The Exploit.in Forum Scraper is a Python-based tool designed to systematically extract and process data from the Exploit.in forum. This automated scraper collects data on forum categories, subforums, threads, and posts, which can be utilized for various analytical purposes such as threat intelligence analysis, trend detection, or content monitoring. Users must ensure they have the proper authorization and comply with all legal and ethical standards for data collection.
The scraper is developed to:
- Automate the extraction of structured information from the Exploit.in forum.
- Store this information in a MongoDB database for subsequent analysis and retrieval.
- Dynamically manage web sessions via Selenium to maintain valid and current session-specific cookies.
- A GUI version of Linux (Tested on Ubuntu 22.04.4 LTS)
- A valid Exploit.in account is mandatory as the scraper uses session cookies for authentication.
- Python 3.x environment.
- MongoDB installed and operational for data storage.
- Specific Python libraries listed in the provided
requirements.txt. - Function selectively as a crawler that saves data based on the presence of specific keywords in either the thread title, post content, or both, as specified in the
keywords.txtfile.
The MongoDB database is configured to store various types of data extracted from the forum:
- Forums: Data about different forum categories.
- Subforums: Data about subforums under each category.
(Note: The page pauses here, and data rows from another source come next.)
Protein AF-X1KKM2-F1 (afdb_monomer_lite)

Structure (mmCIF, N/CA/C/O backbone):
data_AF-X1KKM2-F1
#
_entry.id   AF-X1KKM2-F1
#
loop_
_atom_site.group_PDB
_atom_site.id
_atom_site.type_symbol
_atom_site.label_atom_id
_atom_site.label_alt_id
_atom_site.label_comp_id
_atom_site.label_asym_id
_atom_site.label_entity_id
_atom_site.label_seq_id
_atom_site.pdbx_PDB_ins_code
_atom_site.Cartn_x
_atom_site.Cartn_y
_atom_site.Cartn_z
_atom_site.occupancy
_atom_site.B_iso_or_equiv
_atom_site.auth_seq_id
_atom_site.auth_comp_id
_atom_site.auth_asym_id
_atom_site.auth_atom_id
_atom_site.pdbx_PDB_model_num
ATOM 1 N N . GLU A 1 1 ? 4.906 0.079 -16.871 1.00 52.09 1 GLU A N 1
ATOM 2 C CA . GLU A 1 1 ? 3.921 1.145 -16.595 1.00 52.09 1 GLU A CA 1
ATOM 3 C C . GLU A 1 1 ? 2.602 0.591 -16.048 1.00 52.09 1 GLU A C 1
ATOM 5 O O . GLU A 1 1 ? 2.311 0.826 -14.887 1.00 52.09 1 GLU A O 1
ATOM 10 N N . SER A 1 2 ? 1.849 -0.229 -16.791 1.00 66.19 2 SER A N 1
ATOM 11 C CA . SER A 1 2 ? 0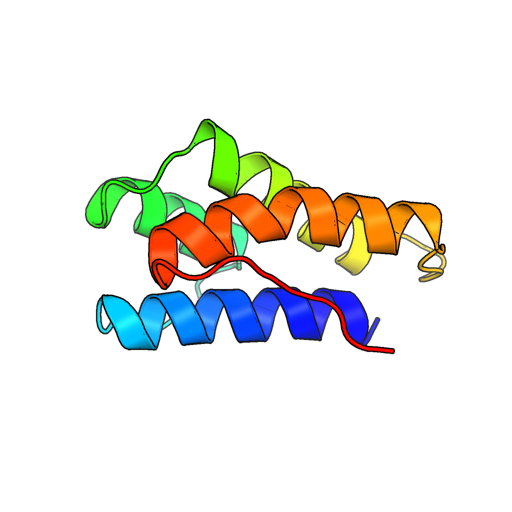.499 -0.694 -16.393 1.00 66.19 2 SER A CA 1
ATOM 12 C C . SER A 1 2 ? 0.412 -1.408 -15.038 1.00 66.19 2 SER A C 1
ATOM 14 O O . SER A 1 2 ? -0.623 -1.391 -14.379 1.00 66.19 2 SER A O 1
ATOM 16 N N . LEU A 1 3 ? 1.501 -2.039 -14.608 1.00 67.19 3 LEU A N 1
ATOM 17 C CA . LEU A 1 3 ? 1.494 -2.940 -13.466 1.00 67.19 3 LEU A CA 1
ATOM 18 C C . LEU A 1 3 ? 1.666 -2.226 -12.112 1.00 67.19 3 LEU A C 1
ATOM 20 O O . LEU A 1 3 ? 1.047 -2.607 -11.124 1.00 67.19 3 LEU A O 1
ATOM 24 N N . SER A 1 4 ? 2.438 -1.139 -12.065 1.00 66.31 4 SER A N 1
ATOM 25 C CA . SER A 1 4 ? 2.494 -0.259 -10.890 1.00 66.31 4 SER A CA 1
ATOM 26 C C . SER A 1 4 ? 1.196 0.530 -10.718 1.00 66.31 4 SER A C 1
ATOM 28 O O . SER A 1 4 ? 0.737 0.710 -9.591 1.00 66.31 4 SER A O 1
ATOM 30 N N . TYR A 1 5 ? 0.554 0.926 -11.823 1.00 70.69 5 TYR A N 1
ATOM 31 C CA . TYR A 1 5 ? -0.796 1.492 -11.788 1.00 70.69 5 TYR A CA 1
ATOM 32 C C . TYR A 1 5 ? -1.834 0.492 -11.277 1.00 70.69 5 TYR A C 1
ATOM 34 O O . TYR A 1 5 ? -2.699 0.883 -10.500 1.00 70.69 5 TYR A O 1
ATOM 42 N N . LEU A 1 6 ? -1.712 -0.790 -11.636 1.00 75.31 6 LEU A N 1
ATOM 43 C CA . LEU A 1 6 ? -2.574 -1.849 -11.115 1.00 75.31 6 LEU A CA 1
ATOM 44 C C . LEU A 1 6 ? -2.439 -1.989 -9.593 1.00 75.31 6 LEU A C 1
ATOM 46 O O . LEU A 1 6 ? -3.443 -1.959 -8.891 1.00 75.31 6 LEU A O 1
ATOM 50 N N . PHE A 1 7 ? -1.216 -2.083 -9.066 1.00 77.88 7 PHE A N 1
ATOM 51 C CA . PHE A 1 7 ? -1.004 -2.174 -7.616 1.00 77.88 7 PHE A CA 1
ATOM 52 C C . PHE A 1 7 ? -1.499 -0.943 -6.862 1.00 77.88 7 PHE A C 1
ATOM 54 O O . PHE A 1 7 ? -2.076 -1.075 -5.785 1.00 77.88 7 PHE A O 1
ATOM 61 N N . ASN A 1 8 ? -1.307 0.243 -7.440 1.00 80.81 8 ASN A N 1
ATOM 62 C CA . ASN A 1 8 ? -1.839 1.480 -6.890 1.00 80.81 8 ASN A CA 1
ATOM 63 C C . ASN A 1 8 ? -3.379 1.460 -6.855 1.00 80.81 8 ASN A C 1
ATOM 65 O O . ASN A 1 8 ? -3.972 1.695 -5.805 1.00 80.81 8 ASN A O 1
ATOM 69 N N . ALA A 1 9 ? -4.022 1.124 -7.977 1.00 85.12 9 ALA A N 1
ATOM 70 C CA . ALA A 1 9 ? -5.476 1.047 -8.083 1.00 85.12 9 ALA A CA 1
ATOM 71 C C . ALA A 1 9 ? -6.063 0.032 -7.096 1.00 85.12 9 ALA A C 1
ATOM 73 O O . ALA A 1 9 ? -6.912 0.396 -6.290 1.00 85.12 9 ALA A O 1
ATOM 74 N N . ILE A 1 10 ? -5.529 -1.194 -7.071 1.00 85.81 10 ILE A N 1
ATOM 75 C CA . ILE A 1 10 ? -5.980 -2.238 -6.145 1.00 85.81 10 ILE A CA 1
ATOM 76 C C . ILE A 1 10 ? -5.815 -1.774 -4.693 1.00 85.81 10 ILE A C 1
ATOM 78 O O . ILE A 1 10 ? -6.722 -1.953 -3.887 1.00 85.81 10 ILE A O 1
ATOM 82 N N . TYR A 1 11 ? -4.682 -1.166 -4.333 1.00 88.88 11 TYR A N 1
ATOM 83 C CA . TYR A 1 11 ? -4.483 -0.664 -2.975 1.00 88.88 11 TYR A CA 1
ATOM 84 C C . TYR A 1 11 ? -5.518 0.405 -2.593 1.00 88.88 11 TYR A C 1
ATOM 86 O O . TYR A 1 11 ? -6.124 0.314 -1.525 1.00 88.88 11 TYR A O 1
ATOM 94 N N . MET A 1 12 ? -5.755 1.391 -3.463 1.00 91.75 12 MET A N 1
ATOM 95 C CA . MET A 1 12 ? -6.760 2.432 -3.226 1.00 91.75 12 MET A CA 1
ATOM 96 C C . MET A 1 12 ? -8.172 1.845 -3.115 1.00 91.75 12 MET A C 1
ATOM 98 O O . MET A 1 12 ? -8.909 2.212 -2.199 1.00 91.75 12 MET A O 1
ATOM 102 N N . ASP A 1 13 ? -8.524 0.894 -3.980 1.00 92.31 13 ASP A N 1
ATOM 103 C CA . ASP A 1 13 ? -9.829 0.231 -3.972 1.00 92.31 13 ASP A CA 1
ATOM 104 C C . ASP A 1 13 ? -10.048 -0.584 -2.697 1.00 92.31 13 ASP A C 1
ATOM 106 O O . ASP A 1 13 ? -11.127 -0.532 -2.111 1.00 92.31 13 ASP A O 1
ATOM 110 N N . LEU A 1 14 ? -9.025 -1.290 -2.207 1.00 91.19 14 LEU A N 1
ATOM 111 C CA . LEU A 1 14 ? -9.110 -2.041 -0.952 1.00 91.19 14 LEU A CA 1
ATOM 112 C C . LEU A 1 14 ? -9.281 -1.122 0.261 1.00 91.19 14 LEU A C 1
ATOM 114 O O . LEU A 1 14 ? -10.067 -1.422 1.162 1.00 91.19 14 LEU A O 1
ATOM 118 N N . ILE A 1 15 ? -8.572 0.008 0.288 1.00 93.00 15 ILE A N 1
ATOM 119 C CA . ILE A 1 15 ? -8.716 1.015 1.345 1.00 93.00 15 ILE A CA 1
ATOM 120 C C . ILE A 1 15 ? -10.117 1.634 1.316 1.00 93.00 15 ILE A C 1
ATOM 122 O O . ILE A 1 15 ? -10.747 1.774 2.367 1.00 93.00 15 ILE A O 1
ATOM 126 N N . ASN A 1 16 ? -10.632 1.949 0.128 1.00 94.88 16 ASN A N 1
ATOM 127 C CA . ASN A 1 16 ? -11.991 2.443 -0.038 1.00 94.88 16 ASN A CA 1
ATOM 128 C C . ASN A 1 16 ? -13.026 1.393 0.401 1.00 94.88 16 ASN A C 1
ATOM 130 O O . ASN A 1 16 ? -13.899 1.688 1.209 1.00 94.88 16 ASN A O 1
ATOM 134 N N . ALA A 1 17 ? -12.892 0.145 -0.044 1.00 91.62 17 ALA A N 1
ATOM 135 C CA . ALA A 1 17 ? -13.824 -0.926 0.294 1.00 91.62 17 ALA A CA 1
ATOM 136 C C . ALA A 1 17 ? -13.885 -1.205 1.805 1.00 91.62 17 ALA A C 1
ATOM 138 O O . ALA A 1 17 ? -14.963 -1.446 2.344 1.00 91.62 17 ALA A O 1
ATOM 139 N N . LYS A 1 18 ? -12.742 -1.163 2.503 1.00 92.50 18 LYS A N 1
ATOM 140 C CA . LYS A 1 18 ? -12.680 -1.453 3.943 1.00 92.50 18 LYS A CA 1
ATOM 141 C C . LYS A 1 18 ? -13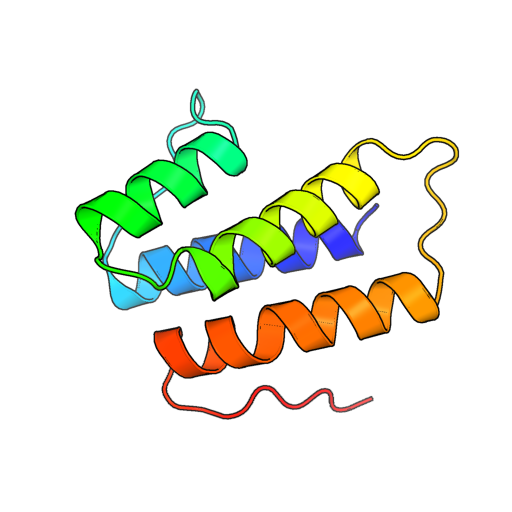.047 -0.263 4.827 1.00 92.50 18 LYS A C 1
ATOM 143 O O . LYS A 1 18 ? -13.654 -0.455 5.878 1.00 92.50 18 LYS A O 1
ATOM 148 N N . PHE A 1 19 ? -12.641 0.946 4.442 1.00 94.00 19 PHE A N 1
ATOM 149 C CA . PHE A 1 19 ? -12.691 2.121 5.319 1.00 94.00 19 PHE A CA 1
ATOM 150 C C . PHE A 1 19 ? -13.462 3.311 4.739 1.00 94.00 19 PHE A C 1
ATOM 152 O O . PHE A 1 19 ? -13.583 4.334 5.409 1.00 94.00 19 PHE A O 1
ATOM 159 N N . GLY A 1 20 ? -13.949 3.223 3.500 1.00 93.06 20 GLY A N 1
ATOM 160 C CA . GLY A 1 20 ? -14.634 4.312 2.796 1.00 93.06 20 GLY A CA 1
ATOM 161 C C . GLY A 1 20 ? -13.730 5.496 2.440 1.00 93.06 20 GLY A C 1
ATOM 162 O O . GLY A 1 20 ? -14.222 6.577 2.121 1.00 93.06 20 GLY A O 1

- Threads: Information about individual threads within each subforum.
- Posts: Individual posts within each thread.
- Users: User profiles extracted from posts and threads.
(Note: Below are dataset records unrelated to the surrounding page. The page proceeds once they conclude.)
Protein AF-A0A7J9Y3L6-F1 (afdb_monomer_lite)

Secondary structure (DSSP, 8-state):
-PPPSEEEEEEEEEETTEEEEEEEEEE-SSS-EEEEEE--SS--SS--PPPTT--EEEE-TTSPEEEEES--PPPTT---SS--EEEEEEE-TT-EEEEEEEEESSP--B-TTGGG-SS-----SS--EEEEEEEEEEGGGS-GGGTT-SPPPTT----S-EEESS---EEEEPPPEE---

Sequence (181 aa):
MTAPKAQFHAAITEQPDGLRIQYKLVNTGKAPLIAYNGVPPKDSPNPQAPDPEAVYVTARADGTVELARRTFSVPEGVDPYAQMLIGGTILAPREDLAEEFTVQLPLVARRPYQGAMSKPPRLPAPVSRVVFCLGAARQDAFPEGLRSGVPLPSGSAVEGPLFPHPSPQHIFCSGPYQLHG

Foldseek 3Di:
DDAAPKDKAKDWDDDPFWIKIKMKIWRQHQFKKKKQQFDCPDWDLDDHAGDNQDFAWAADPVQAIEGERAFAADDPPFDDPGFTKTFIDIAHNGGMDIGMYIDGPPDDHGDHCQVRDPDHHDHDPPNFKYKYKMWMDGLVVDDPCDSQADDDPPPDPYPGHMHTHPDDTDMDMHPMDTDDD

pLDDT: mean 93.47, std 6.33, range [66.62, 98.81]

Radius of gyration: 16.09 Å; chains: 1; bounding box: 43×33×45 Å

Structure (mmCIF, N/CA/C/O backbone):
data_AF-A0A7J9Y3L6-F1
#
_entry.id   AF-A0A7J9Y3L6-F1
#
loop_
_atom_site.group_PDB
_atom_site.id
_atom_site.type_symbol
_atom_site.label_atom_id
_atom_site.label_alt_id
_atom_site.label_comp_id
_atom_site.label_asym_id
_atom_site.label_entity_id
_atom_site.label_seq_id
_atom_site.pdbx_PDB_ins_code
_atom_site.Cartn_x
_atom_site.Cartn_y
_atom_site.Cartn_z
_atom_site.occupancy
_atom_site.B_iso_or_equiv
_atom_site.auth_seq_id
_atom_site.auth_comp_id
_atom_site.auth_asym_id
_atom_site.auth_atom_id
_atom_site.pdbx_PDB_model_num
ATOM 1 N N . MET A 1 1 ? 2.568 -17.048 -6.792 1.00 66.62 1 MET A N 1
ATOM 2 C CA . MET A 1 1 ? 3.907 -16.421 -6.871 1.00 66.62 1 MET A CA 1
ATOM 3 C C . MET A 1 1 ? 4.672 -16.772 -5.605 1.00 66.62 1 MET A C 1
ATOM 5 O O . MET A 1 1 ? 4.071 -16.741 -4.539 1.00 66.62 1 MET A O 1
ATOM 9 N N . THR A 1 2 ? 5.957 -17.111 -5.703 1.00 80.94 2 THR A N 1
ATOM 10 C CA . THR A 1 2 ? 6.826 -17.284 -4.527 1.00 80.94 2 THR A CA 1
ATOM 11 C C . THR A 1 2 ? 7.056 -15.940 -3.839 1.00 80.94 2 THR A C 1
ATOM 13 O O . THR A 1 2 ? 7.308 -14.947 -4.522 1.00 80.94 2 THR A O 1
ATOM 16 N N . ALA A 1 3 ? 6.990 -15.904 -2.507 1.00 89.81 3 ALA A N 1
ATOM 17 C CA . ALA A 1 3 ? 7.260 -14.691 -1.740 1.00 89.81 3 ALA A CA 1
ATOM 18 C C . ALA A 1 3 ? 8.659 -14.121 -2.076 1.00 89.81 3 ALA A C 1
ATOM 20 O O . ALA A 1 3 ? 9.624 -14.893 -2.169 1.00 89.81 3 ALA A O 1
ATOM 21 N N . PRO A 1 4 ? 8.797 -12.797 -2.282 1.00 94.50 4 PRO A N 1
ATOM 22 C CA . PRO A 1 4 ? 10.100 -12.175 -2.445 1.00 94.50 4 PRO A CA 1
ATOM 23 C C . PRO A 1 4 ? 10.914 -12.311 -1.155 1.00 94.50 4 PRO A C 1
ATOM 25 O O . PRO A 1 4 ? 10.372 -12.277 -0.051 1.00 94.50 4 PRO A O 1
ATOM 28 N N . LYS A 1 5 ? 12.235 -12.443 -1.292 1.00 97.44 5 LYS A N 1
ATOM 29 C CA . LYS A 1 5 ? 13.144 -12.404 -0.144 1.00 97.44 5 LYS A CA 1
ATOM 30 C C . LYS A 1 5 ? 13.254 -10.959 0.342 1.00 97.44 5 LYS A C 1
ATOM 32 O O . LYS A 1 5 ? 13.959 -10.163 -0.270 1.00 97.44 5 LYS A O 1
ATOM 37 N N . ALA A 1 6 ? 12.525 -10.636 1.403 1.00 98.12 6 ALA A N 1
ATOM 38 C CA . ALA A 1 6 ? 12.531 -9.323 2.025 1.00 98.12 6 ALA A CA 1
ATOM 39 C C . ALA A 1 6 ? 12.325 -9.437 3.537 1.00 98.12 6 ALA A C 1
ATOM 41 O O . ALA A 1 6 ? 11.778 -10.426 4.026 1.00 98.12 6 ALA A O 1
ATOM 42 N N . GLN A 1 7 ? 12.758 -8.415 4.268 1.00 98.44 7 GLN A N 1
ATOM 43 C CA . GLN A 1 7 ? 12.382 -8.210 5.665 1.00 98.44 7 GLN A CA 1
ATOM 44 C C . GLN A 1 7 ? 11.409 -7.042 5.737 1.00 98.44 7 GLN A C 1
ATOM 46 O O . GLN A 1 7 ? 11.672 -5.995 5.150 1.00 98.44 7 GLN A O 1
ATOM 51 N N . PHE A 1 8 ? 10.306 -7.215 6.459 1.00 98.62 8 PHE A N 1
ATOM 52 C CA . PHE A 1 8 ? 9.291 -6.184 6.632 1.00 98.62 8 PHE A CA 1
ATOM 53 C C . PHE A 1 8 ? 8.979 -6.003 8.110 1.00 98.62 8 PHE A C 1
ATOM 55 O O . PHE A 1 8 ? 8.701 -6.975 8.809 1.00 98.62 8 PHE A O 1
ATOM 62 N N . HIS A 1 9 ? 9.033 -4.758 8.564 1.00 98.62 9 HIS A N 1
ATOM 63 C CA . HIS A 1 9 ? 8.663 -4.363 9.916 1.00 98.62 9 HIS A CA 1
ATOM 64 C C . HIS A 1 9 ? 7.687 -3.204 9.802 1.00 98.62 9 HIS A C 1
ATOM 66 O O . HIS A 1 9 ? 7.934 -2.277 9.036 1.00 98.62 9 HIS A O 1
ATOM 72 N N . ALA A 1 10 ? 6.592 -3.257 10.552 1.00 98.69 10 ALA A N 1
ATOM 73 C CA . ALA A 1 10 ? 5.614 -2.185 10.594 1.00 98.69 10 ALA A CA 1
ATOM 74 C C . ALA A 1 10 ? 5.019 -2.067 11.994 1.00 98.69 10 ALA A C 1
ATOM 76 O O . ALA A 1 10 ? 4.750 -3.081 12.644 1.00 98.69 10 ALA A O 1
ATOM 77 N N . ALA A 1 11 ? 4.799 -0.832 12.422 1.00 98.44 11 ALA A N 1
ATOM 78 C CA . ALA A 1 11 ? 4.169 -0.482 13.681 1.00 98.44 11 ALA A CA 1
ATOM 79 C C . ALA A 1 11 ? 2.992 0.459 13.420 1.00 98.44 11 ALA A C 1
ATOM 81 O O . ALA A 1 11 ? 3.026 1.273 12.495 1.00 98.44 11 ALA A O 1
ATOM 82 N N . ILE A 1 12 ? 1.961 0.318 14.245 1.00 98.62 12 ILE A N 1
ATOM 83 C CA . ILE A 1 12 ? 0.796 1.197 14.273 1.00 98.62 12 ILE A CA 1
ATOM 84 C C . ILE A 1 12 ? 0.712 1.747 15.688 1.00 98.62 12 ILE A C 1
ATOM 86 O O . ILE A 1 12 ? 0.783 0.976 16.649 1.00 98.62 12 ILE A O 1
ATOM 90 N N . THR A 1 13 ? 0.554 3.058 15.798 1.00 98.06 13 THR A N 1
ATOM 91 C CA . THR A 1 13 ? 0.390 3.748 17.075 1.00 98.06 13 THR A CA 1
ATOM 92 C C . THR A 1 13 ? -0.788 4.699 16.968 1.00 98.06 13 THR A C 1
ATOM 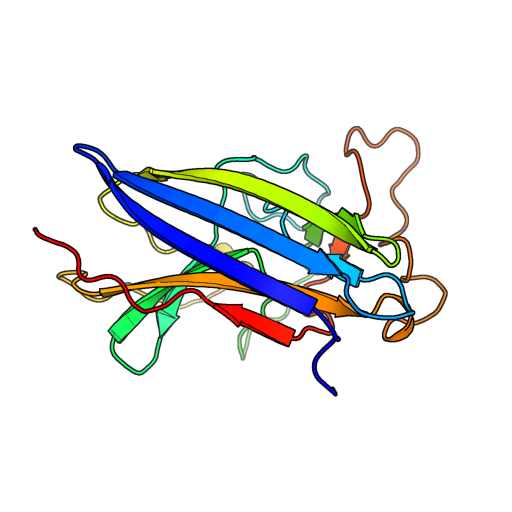94 O O . THR A 1 13 ? -0.854 5.501 16.037 1.00 98.06 13 THR A O 1
ATOM 97 N N . GLU A 1 14 ? -1.714 4.622 17.916 1.00 97.12 14 GLU A N 1
ATOM 98 C CA . GLU A 1 14 ? -2.835 5.554 18.005 1.00 97.12 14 GLU A CA 1
ATOM 99 C C . GLU A 1 14 ? -2.373 6.947 18.460 1.00 97.12 14 GLU A C 1
ATOM 101 O O . GLU A 1 14 ? -1.466 7.099 19.284 1.00 97.12 14 GLU A O 1
ATOM 106 N N . GLN A 1 15 ? -2.983 7.968 17.869 1.00 95.31 15 GLN A N 1
ATOM 107 C CA . GLN A 1 15 ? -2.811 9.391 18.144 1.00 95.31 15 GLN A CA 1
ATOM 108 C C . GLN A 1 15 ? -4.198 10.017 18.377 1.00 95.31 15 GLN A C 1
ATOM 110 O O . GLN A 1 15 ? -5.200 9.401 18.015 1.00 95.31 15 GLN A O 1
ATOM 115 N N . PRO A 1 16 ? -4.297 11.229 18.959 1.00 92.00 16 PRO A N 1
ATOM 116 C CA . PRO A 1 16 ? -5.592 11.836 19.284 1.00 92.00 16 PRO A CA 1
ATOM 117 C C . PRO A 1 16 ? -6.576 11.959 18.107 1.00 92.00 16 PRO A C 1
ATOM 119 O O . PRO A 1 16 ? -7.782 11.897 18.320 1.00 92.00 16 PRO A O 1
ATOM 122 N N . ASP A 1 17 ? -6.074 12.141 16.884 1.00 91.25 17 ASP A N 1
ATOM 123 C CA . ASP A 1 17 ? -6.851 12.362 15.658 1.00 91.25 17 ASP A CA 1
ATOM 124 C C . ASP A 1 17 ? -6.615 11.290 14.577 1.00 91.25 17 ASP A C 1
ATOM 126 O O . ASP A 1 17 ? -7.177 11.363 13.483 1.00 91.25 17 ASP A O 1
ATOM 130 N N . GLY A 1 18 ? -5.804 10.268 14.851 1.00 96.62 18 GLY A N 1
ATOM 131 C CA . GLY A 1 18 ? -5.368 9.367 13.796 1.00 96.62 18 GLY A CA 1
ATOM 132 C C . GLY A 1 18 ? -4.551 8.173 14.250 1.00 96.62 18 GLY A C 1
ATOM 133 O O . GLY A 1 18 ? -4.326 7.921 15.429 1.00 96.62 18 GLY A O 1
ATOM 134 N N . LEU A 1 19 ? -4.083 7.424 13.264 1.00 98.19 19 LEU A N 1
ATOM 135 C CA . LEU A 1 19 ? -3.175 6.302 13.428 1.00 98.19 19 LEU A CA 1
ATOM 136 C C . LEU A 1 19 ? -1.874 6.653 12.729 1.00 98.19 19 LEU A C 1
ATOM 138 O O . LEU A 1 19 ? -1.881 6.871 11.520 1.00 98.19 19 LEU A O 1
ATOM 142 N N . ARG A 1 20 ? -0.765 6.668 13.464 1.00 98.44 20 ARG A N 1
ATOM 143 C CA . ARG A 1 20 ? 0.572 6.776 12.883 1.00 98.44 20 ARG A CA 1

Documents in each collection are stored in JSON format with fields tailored to the specific data type (e.g., thread title, post content, user profile information).
- Python Installation: Ensure Python 3.x is installed. Download from the official Python website.
- Clone the Repository: First, clone this repository to your local machine using git:
git clone https://github.com/Ilansos/Exploit_forum_scraper.git cd <repository-directory>
- Library Installation: Install the necessary Python libraries with pip:
pip install -r requirements.txt
- Install Translation Languages: Run the translator_install.py script to install the necessary languages for the translation library:
python translator_install.py
MongoDB Installation: Follow the installation guide on the official MongoDB website for your specific operating system.
Running MongoDB: Ensure MongoDB is running. Typically, it runs at mongodb://localhost:27017/ by default.
To use Firefox with Selenium, you'll need to download and set up Firefox in your project's root directory:
- Download Firefox: Navigate to the Firefox download page: https://www.mozilla.org/en-US/firefox/all/#product-desktop-release. Choose the appropriate Linux version (e.g., 64-bit). Download the tar.bz2 file.
- Extract and Set Up: Open a terminal and use the following commands to extract Firefox into your project's root directory:
tar -xjf firefox-xx.0.tar.bz2 -C /path/to/your/project/This will create a firefox directory within your specified path.
Configure Selenium:
- *Update the firefox_path in config.json: To point to the newly extracted Firefox executable.
"firefox_path": "/path/to/your/project/firefox/firefox"- Configuration: Update the config.json with your MongoDB URI and in case you updated the Selenium Driver and Browser, add the new user agent string.
- Selenium Driver and Browser: The script uses Selenium; ensure the geckodriver and Firefox are properly installed and paths are specified in config.json.
- Account Credentials: Selenium will automatically retrieve the session cookies and save them in the config.json file.
The script can operate as a crawler that selectively stores data if specific keywords are found. These keywords must be listed in the keywords.txt file. The crawler can be configured to search for keywords in:
Thread Titles: Only threads with titles containing any of the specified keywords are processed and saved to the database.
Post Contents: Only posts containing any of the specified keywords are processed and saved.
Both: The script checks both thread titles and post contents for keywords.
The default content of keywords.txt are cybersecurity related keywords in English, Russian, Chinese and Farsi
To activate crawling based on keywords, configure the crawl_threads and crawl_content flags in config.json to true. This setup allows for flexible data collection tailored to specific monitoring or analysis needs.
{
"crawl_threads": true, # Set to false if you don't need to crawl
"crawl_content": true # Set to false if you don't need to crawl
}Execute the scraper by running the following command in the terminal:
python exploit.pyThis initializes the scraping process where Selenium manages web sessions in the background, periodically updating session cookies.
Session Management: Selenium runs in the background for session management, periodically retrieving cookies to keep the session valid.
Legal Compliance: Obtain permission for data scraping and comply with all laws and forum terms regarding data scraping and privacy.
Ethical Use: Handle the data ethically, especially since forums can contain sensitive or personally identifiable information.
This project is licensed under the MIT License - see the LICENSE file for details.